Sonntag, 13. November 2016

Endlich da: "How Not to Die" von Dr. Michael Greger auf deutsch

"How Not to Die"
Schon vor einigen Wochen ist Dr. Michael Gregers Buch "How Not to Die" auf deutsch im Unimedica-Verlag erschienen. Der Titel ist durchaus doppeldeutig und ließe sich sowohl mit "Wie man nicht sterben sollte" übersetzen, als auch -sehr vermessen- mit "Wie man nicht stirbt".

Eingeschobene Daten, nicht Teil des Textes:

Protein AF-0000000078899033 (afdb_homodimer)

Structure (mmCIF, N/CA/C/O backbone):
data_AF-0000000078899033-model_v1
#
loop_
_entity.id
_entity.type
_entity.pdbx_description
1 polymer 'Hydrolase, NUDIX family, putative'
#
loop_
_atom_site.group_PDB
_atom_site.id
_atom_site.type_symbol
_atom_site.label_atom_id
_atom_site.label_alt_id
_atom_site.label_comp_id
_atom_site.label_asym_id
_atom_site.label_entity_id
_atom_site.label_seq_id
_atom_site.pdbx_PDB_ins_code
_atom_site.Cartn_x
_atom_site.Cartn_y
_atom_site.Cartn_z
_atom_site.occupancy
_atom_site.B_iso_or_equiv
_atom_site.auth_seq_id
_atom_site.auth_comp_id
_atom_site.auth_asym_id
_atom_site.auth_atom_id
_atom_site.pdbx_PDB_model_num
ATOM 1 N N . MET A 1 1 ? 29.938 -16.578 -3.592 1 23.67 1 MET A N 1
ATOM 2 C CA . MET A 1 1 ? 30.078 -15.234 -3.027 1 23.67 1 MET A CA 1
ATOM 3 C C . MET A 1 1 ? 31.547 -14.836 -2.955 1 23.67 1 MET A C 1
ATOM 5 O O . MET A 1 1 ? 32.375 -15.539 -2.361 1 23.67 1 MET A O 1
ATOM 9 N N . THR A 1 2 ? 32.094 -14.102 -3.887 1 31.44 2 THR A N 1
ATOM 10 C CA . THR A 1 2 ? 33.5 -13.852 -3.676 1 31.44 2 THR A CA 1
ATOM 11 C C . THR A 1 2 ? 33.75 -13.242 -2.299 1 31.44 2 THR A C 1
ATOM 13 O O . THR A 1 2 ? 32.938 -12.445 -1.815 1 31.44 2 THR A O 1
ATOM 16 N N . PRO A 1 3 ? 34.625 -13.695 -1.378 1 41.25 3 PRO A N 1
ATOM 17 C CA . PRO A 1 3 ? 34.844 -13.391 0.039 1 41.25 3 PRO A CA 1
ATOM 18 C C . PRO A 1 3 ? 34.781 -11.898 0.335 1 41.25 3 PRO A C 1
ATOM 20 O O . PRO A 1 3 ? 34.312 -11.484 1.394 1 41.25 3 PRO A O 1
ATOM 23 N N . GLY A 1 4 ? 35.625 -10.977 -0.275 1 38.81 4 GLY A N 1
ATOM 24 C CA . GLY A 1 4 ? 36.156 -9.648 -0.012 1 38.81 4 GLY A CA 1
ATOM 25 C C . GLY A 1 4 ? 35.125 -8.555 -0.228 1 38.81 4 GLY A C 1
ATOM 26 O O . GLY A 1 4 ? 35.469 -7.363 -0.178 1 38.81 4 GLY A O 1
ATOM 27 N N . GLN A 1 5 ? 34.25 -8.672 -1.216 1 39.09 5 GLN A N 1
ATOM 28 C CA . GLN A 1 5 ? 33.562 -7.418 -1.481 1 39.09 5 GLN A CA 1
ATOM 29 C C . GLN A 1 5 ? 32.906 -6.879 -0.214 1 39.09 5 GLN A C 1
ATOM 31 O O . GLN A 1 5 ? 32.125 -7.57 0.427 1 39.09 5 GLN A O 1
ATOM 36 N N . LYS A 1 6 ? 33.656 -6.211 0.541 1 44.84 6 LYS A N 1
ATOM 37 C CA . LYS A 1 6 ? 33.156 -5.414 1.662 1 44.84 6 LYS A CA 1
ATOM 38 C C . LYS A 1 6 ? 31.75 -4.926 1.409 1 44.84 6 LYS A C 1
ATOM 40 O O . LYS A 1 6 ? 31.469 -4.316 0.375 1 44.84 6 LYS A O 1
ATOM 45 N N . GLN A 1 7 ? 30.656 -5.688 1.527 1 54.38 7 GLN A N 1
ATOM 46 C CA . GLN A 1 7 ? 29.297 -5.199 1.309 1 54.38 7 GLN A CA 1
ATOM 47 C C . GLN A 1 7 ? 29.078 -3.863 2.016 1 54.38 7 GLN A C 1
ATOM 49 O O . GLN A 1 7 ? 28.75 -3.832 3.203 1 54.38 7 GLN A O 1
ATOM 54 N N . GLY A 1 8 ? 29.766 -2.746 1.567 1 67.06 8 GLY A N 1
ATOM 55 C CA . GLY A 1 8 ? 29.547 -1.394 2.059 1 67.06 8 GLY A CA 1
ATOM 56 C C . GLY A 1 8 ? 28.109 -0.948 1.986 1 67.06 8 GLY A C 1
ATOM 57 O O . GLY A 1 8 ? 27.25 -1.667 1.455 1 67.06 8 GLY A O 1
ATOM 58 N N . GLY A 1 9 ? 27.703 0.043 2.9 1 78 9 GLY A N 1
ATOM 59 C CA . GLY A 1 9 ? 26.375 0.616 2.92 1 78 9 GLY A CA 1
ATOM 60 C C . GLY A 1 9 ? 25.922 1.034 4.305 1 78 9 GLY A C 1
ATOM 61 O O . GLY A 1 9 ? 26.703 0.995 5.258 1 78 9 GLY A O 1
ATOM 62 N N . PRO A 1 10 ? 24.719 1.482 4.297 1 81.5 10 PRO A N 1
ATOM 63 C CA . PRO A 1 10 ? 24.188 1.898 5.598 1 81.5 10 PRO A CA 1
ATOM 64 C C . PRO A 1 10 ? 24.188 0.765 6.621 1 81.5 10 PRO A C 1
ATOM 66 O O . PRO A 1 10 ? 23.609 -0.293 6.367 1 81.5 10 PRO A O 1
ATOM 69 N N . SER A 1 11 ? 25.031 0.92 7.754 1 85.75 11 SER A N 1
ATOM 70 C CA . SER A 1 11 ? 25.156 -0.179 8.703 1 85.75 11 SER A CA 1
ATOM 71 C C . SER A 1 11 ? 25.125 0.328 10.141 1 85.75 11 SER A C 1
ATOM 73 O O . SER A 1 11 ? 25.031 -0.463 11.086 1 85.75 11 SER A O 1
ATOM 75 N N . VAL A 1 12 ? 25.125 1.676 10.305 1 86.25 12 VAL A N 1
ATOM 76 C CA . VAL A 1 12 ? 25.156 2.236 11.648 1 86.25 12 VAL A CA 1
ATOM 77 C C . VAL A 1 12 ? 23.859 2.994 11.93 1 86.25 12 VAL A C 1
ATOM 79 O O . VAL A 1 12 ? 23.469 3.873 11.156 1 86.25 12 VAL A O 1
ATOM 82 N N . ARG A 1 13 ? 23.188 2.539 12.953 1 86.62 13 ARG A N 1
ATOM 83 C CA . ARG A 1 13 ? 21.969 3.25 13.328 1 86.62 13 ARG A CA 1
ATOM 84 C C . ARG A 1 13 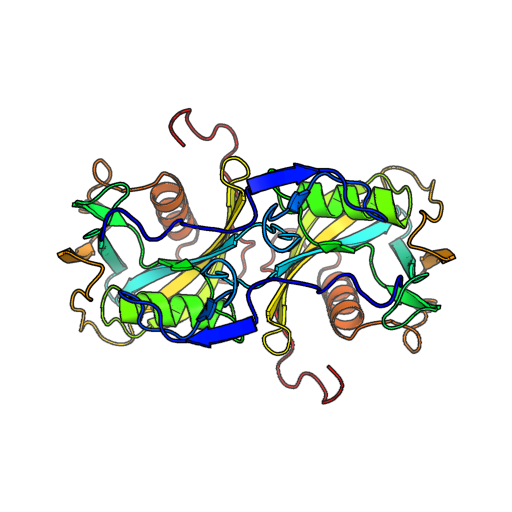? 22.297 4.516 14.117 1 86.62 13 ARG A C 1
ATOM 86 O O . ARG A 1 13 ? 22.984 4.457 15.141 1 86.62 13 ARG A O 1
ATOM 93 N N . THR A 1 14 ? 21.953 5.598 13.625 1 85.44 14 THR A N 1
ATOM 94 C CA . THR A 1 14 ? 22.156 6.875 14.297 1 85.44 14 THR A CA 1
ATOM 95 C C . THR A 1 14 ? 21.016 7.84 13.969 1 85.44 14 THR A C 1
ATOM 97 O O . THR A 1 14 ? 20.25 7.605 13.039 1 85.44 14 THR A O 1
ATOM 100 N N . ILE A 1 15 ? 20.766 8.82 14.844 1 86.12 15 ILE A N 1
ATOM 101 C CA . ILE A 1 15 ? 19.828 9.891 14.531 1 86.12 15 ILE A CA 1
ATOM 102 C C . ILE A 1 15 ? 20.562 11.016 13.797 1 86.12 15 ILE A C 1
ATOM 104 O O . ILE A 1 15 ? 21.312 11.773 14.398 1 86.12 15 ILE A O 1
ATOM 108 N N . PRO A 1 16 ? 20.359 10.977 12.523 1 81.12 16 PRO A N 1
ATOM 109 C CA . PRO A 1 16 ? 21.031 12.039 11.766 1 81.12 16 PRO A CA 1
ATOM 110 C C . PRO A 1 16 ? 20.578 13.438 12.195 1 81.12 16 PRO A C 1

Ich habe ja die Angewohnheit, Bücher grundsätzlich in kleinen Stadtteilbuchhandlungen zu bestellen, um diese am Leben zu erhalten. In diesem Fall musste ich eine Ausnahme machen, da offenbar bereits alle Exemplare des Buches aus dem Großhandel abverkauft sind und ich somit auf einen Nachdruck des Verlages hätte warten müssen, bevor ich es in einer meiner zwei Stadtteilbuchhandlungen hätte kaufen können. Da traf es sich, dass ich noch einen Büchergutschein der Buchhandelskette Mayersche hatte und die das Buch wohl in ihren eigenen Lagern hatte.

Seit gestern bin ich also stolzer Besitzer eines Exemplars, das jetzt erst mal Vorfahrt vor allen anderen von mir zur Zeit gelesenen Büchern bekommt.

Wer den Autor nicht kennt: Dr. Michael Greger betreibt die hochinformative Internet-Seite "Nutrition Facts" (dot org), auf der er in kurzen Videos die aktuellen Forschungsergebnisse der Ernährungswissenschaften und der Ernährungsmedizin für ein Allgemeinpublikum verständlich und knackig zusammen fasst. Wobei diese Videos leider nur für diejenigen verständlich sind, die entweder Englisch als Muttersprache haben oder deren Englischkenntnisse über das durchschnittliche Schulenglisch ein gutes Stück hinaus gehen. Michael Greger selbst hat Abonnements aller relevanten Fachzeitschriften. Er liest somit die tatsächlichen Fachartikel und nicht nur deren kurze allgemein verfügbaren Zusammenfassungen (Abstracts). Das ist wichtig, denn manchmal machen diese Zusammenfassungen absichtlich oder versehentlich Aussagen, die durch die eigentlichen Ergebnisse der beschriebenen Studie nicht gedeckt sind. Vorsicht ist zum Beispiel immer angesagt, wenn Studien Aussagen über eine "fettarme Ernährung" machen und diese beispielsweise als wenig geeignet zur Erreichung bestimmter Ziele darstellen. Schaut man dann in den Artikel, stellt man fest, dass dort eine Ernährung, bei der 30 Prozent der Nahrungsenergie aus Fetten stammen, als "fettarm" bezeichnet wird. Einen solchen Anteil von Nahrungsfetten erreicht man nur mit Tierprodukten aus Masttierhaltung, pflanzlichen Ölen oder Unmengen von Nüssen und Samen. Bei der gesündheitsförderlichsten Ernährungsweise der Welt, nämlich einer vollwertig pflanzlichen und ölfreien Ernährung, kommt man hingegen nur auf etwa 10 Prozent der Nahrungsenergie aus Fetten. Das ist fettarm!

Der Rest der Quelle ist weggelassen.